(Data excerpts)
◇ ◇ ◇

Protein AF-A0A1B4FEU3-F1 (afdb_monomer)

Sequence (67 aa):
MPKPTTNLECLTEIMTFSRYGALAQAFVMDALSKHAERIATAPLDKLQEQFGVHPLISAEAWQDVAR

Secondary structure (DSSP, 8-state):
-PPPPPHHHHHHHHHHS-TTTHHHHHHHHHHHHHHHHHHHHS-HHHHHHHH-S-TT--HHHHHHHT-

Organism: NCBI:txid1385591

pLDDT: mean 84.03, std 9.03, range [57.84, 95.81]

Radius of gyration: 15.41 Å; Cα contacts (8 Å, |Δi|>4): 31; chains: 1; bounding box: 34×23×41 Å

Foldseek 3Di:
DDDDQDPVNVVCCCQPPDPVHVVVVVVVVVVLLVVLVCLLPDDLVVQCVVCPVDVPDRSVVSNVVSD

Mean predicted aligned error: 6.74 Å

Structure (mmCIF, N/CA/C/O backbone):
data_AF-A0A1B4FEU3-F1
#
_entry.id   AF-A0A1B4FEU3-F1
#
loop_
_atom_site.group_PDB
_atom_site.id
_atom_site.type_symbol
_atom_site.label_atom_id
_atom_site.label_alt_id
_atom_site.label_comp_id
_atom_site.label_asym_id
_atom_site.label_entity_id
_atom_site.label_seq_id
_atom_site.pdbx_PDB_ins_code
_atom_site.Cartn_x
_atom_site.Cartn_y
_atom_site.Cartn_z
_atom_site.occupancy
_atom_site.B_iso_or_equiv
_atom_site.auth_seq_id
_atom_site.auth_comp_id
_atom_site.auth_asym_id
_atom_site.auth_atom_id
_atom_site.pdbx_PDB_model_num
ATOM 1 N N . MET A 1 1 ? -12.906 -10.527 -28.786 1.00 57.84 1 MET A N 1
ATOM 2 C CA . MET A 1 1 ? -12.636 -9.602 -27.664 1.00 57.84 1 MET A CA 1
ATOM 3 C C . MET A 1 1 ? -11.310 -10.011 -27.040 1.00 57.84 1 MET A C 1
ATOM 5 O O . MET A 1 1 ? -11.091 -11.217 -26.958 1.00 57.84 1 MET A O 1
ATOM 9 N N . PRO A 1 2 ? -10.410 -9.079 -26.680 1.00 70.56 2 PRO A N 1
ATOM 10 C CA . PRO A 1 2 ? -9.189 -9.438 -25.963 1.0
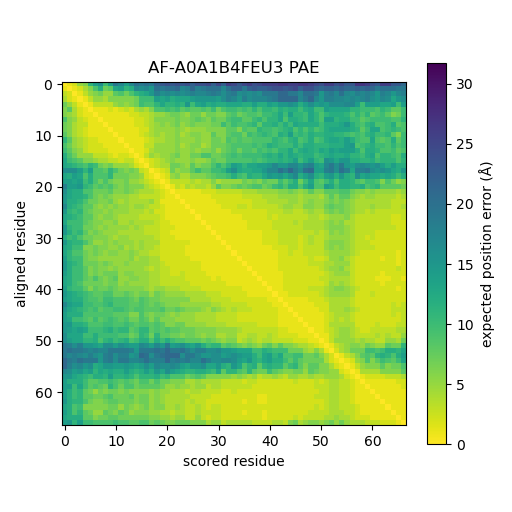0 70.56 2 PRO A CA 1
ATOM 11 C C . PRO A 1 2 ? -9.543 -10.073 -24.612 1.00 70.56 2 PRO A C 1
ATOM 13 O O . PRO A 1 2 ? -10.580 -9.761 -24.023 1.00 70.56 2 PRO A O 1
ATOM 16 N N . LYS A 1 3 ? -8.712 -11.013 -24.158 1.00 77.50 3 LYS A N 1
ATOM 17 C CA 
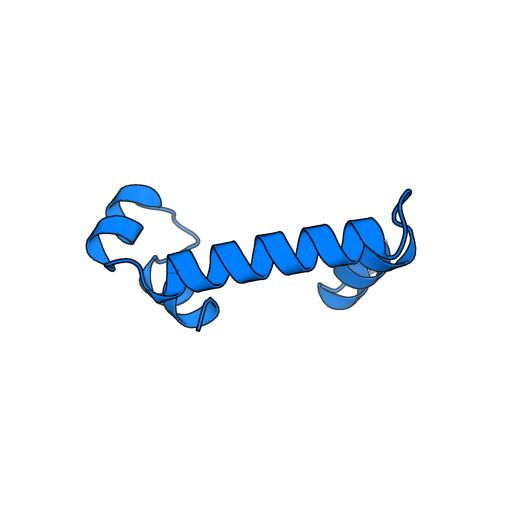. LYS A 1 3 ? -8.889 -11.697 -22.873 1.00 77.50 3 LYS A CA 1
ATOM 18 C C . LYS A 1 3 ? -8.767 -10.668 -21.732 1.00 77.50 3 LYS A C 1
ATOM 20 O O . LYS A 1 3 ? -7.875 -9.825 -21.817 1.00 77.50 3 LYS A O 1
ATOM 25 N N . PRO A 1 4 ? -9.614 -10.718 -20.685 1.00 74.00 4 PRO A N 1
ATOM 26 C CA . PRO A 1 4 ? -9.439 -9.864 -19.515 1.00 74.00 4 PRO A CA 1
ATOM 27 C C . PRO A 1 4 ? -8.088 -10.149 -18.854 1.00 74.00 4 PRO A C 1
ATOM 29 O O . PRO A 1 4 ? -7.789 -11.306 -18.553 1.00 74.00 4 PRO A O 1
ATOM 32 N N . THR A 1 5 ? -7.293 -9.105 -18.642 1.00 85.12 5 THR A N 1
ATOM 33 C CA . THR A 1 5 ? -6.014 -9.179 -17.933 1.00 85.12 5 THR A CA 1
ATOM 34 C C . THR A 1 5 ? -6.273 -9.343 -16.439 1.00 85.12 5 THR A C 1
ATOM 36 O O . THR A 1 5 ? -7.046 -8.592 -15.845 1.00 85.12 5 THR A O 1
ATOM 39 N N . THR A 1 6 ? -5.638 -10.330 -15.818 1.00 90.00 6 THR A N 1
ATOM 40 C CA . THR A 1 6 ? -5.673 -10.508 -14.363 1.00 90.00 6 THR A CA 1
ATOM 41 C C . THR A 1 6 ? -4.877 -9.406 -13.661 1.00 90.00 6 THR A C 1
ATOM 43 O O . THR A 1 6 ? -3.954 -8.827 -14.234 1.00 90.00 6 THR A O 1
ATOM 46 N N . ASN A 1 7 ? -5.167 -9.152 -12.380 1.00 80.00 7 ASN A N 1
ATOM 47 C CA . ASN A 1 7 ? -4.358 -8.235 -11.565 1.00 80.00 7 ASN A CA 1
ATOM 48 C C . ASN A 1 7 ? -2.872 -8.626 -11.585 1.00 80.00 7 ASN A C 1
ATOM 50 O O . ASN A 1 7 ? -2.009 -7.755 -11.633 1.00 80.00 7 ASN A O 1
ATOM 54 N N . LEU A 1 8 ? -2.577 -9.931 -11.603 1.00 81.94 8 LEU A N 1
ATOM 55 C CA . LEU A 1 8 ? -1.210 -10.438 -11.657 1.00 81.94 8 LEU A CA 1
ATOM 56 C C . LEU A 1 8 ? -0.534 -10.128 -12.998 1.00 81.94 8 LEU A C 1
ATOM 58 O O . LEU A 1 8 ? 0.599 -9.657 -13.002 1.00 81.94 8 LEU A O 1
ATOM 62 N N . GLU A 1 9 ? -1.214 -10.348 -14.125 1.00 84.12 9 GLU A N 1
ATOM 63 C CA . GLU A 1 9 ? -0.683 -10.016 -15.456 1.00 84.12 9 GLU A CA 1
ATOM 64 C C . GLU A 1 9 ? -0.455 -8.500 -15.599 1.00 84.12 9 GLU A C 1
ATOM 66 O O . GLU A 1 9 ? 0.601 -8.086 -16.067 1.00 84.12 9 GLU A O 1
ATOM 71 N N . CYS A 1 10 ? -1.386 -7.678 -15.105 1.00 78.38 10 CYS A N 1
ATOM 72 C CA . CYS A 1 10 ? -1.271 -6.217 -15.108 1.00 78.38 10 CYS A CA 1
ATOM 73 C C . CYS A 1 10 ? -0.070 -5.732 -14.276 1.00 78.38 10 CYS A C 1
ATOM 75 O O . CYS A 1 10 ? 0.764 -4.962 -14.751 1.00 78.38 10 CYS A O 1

◇ ◇ ◇

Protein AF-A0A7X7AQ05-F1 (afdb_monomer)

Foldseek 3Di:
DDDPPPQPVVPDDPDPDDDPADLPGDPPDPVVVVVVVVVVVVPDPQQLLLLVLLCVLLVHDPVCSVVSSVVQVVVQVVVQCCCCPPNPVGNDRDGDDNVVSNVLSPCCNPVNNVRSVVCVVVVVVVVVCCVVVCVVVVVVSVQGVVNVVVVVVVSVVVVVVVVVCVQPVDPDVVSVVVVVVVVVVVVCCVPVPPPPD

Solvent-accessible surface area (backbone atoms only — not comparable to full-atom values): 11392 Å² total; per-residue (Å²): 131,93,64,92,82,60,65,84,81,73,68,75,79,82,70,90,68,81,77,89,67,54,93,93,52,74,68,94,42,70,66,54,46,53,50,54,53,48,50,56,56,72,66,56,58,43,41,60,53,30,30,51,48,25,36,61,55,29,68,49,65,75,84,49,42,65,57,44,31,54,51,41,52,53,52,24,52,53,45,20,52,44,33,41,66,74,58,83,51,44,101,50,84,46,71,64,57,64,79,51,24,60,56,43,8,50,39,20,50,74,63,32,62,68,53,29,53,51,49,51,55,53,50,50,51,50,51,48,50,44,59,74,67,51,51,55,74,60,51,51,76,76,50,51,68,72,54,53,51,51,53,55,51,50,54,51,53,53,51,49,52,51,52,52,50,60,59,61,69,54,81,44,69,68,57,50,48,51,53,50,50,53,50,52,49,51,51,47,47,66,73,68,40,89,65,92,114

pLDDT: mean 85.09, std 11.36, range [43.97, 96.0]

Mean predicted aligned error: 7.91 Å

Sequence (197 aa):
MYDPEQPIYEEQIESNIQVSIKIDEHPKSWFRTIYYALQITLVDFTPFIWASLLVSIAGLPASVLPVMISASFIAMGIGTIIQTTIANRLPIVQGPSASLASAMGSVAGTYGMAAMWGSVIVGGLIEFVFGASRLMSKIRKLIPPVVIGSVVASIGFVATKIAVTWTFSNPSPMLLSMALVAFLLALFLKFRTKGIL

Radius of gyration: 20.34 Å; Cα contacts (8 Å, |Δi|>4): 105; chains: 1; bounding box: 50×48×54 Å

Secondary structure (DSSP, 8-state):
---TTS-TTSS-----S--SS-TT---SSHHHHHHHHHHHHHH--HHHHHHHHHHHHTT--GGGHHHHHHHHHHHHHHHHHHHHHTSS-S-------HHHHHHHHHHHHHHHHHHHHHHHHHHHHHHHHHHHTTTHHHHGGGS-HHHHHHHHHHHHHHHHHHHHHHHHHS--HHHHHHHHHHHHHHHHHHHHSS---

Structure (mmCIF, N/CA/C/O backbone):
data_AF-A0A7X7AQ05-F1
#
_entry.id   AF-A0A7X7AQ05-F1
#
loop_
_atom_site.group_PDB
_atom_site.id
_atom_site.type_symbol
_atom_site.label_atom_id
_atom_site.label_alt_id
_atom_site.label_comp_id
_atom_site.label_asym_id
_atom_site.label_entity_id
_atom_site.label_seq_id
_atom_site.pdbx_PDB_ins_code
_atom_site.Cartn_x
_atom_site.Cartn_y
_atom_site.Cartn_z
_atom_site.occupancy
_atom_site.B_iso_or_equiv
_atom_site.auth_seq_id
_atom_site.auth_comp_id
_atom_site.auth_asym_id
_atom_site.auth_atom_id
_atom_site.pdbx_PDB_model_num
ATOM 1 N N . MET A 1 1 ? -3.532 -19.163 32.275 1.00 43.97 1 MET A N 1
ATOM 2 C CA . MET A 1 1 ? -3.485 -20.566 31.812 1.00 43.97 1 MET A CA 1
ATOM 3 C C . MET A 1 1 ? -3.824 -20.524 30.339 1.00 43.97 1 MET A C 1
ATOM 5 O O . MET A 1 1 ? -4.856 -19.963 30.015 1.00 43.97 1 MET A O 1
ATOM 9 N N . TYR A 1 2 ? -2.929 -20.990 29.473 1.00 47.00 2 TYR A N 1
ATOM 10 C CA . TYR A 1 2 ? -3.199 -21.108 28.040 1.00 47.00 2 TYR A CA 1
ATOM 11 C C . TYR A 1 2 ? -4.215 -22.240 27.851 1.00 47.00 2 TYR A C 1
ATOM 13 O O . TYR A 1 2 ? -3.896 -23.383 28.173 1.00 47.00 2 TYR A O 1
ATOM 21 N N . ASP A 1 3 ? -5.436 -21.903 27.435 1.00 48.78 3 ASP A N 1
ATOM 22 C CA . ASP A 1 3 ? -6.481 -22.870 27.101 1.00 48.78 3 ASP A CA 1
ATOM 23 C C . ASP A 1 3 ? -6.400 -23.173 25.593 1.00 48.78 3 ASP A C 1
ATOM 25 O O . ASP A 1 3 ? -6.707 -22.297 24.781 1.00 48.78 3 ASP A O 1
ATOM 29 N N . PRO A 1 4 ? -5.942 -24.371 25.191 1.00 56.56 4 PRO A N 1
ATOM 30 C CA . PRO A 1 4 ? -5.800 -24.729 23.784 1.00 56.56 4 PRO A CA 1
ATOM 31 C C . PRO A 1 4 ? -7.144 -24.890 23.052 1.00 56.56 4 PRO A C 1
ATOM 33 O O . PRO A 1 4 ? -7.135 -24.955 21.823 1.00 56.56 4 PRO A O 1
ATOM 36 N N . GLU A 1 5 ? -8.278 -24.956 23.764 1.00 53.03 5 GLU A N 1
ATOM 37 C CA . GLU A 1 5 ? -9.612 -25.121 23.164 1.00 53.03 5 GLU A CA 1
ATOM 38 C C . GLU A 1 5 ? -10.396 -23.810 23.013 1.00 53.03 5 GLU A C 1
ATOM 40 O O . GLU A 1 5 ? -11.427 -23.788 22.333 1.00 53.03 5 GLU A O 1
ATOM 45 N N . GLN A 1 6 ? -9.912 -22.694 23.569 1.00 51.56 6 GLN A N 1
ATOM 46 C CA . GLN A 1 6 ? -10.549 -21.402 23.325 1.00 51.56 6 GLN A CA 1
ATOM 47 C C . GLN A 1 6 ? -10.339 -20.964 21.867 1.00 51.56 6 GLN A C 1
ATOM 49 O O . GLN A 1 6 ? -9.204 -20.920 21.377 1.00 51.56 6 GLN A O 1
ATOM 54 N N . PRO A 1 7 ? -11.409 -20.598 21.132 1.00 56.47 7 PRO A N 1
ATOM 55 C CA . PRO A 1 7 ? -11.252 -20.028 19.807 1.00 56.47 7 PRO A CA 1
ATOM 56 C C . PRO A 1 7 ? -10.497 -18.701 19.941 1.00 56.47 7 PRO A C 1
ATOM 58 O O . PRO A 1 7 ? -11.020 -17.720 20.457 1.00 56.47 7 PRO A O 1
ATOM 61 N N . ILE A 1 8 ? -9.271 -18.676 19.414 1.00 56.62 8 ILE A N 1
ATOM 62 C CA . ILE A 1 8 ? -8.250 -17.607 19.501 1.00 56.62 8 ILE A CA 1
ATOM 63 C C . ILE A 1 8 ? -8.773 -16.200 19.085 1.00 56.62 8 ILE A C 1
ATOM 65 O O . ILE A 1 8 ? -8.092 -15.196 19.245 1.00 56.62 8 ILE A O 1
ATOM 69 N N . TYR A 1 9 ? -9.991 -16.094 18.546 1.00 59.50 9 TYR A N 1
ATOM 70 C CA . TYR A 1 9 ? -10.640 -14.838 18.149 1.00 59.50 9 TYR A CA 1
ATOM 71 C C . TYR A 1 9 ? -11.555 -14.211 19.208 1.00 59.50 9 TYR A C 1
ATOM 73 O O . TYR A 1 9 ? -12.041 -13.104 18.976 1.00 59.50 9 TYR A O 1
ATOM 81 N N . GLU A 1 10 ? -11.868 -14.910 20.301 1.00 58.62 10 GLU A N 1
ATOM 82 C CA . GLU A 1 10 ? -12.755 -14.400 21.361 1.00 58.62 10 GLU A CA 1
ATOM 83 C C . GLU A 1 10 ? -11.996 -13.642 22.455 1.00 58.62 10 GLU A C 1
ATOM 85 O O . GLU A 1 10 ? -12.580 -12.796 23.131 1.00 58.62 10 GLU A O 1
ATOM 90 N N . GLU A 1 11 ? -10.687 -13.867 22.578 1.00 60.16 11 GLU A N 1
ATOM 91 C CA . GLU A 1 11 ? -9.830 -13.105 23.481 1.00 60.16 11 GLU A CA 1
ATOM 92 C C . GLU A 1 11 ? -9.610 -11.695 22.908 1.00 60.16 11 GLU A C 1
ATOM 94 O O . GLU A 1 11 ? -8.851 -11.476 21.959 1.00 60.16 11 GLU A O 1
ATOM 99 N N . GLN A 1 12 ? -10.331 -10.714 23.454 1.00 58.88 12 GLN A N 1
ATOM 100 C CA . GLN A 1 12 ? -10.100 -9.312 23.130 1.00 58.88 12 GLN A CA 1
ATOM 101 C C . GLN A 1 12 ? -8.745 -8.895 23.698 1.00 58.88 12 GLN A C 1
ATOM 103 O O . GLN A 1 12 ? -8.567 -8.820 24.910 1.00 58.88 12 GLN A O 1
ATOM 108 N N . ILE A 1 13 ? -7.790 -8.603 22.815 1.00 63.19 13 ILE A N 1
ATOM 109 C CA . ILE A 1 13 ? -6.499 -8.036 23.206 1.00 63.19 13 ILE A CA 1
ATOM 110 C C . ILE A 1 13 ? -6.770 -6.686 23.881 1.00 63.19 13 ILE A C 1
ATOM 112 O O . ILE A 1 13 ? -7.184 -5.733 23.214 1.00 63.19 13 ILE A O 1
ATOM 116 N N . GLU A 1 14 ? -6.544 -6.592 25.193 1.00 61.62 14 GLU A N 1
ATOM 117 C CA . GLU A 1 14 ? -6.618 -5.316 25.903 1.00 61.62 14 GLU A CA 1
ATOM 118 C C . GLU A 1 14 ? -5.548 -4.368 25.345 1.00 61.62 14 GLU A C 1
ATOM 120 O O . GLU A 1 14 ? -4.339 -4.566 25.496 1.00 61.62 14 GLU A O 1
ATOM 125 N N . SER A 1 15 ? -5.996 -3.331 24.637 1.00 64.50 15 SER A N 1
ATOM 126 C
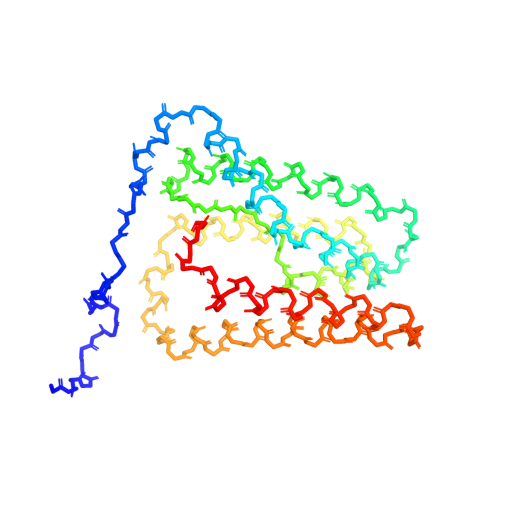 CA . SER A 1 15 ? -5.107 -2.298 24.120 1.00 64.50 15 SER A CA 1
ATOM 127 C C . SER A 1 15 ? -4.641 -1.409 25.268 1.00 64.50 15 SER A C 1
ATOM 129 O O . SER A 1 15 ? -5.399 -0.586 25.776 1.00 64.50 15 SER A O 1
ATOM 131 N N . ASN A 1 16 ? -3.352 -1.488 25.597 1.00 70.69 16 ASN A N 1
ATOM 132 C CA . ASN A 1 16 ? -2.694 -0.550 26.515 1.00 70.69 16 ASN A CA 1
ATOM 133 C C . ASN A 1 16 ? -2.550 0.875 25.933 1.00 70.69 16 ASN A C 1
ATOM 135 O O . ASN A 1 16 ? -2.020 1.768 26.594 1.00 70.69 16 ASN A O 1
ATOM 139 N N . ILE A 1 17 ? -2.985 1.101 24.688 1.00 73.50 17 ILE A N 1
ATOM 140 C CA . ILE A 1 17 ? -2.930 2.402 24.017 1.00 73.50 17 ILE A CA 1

◇ ◇ ◇

* _WORK REQUEST_
Find "predicted" in the preceding records. Copy each line that holds it.

* _ANSWER BOX_
Mean predicted aligned error: 6.74 Å
Mean predicted aligned error: 7.91 Å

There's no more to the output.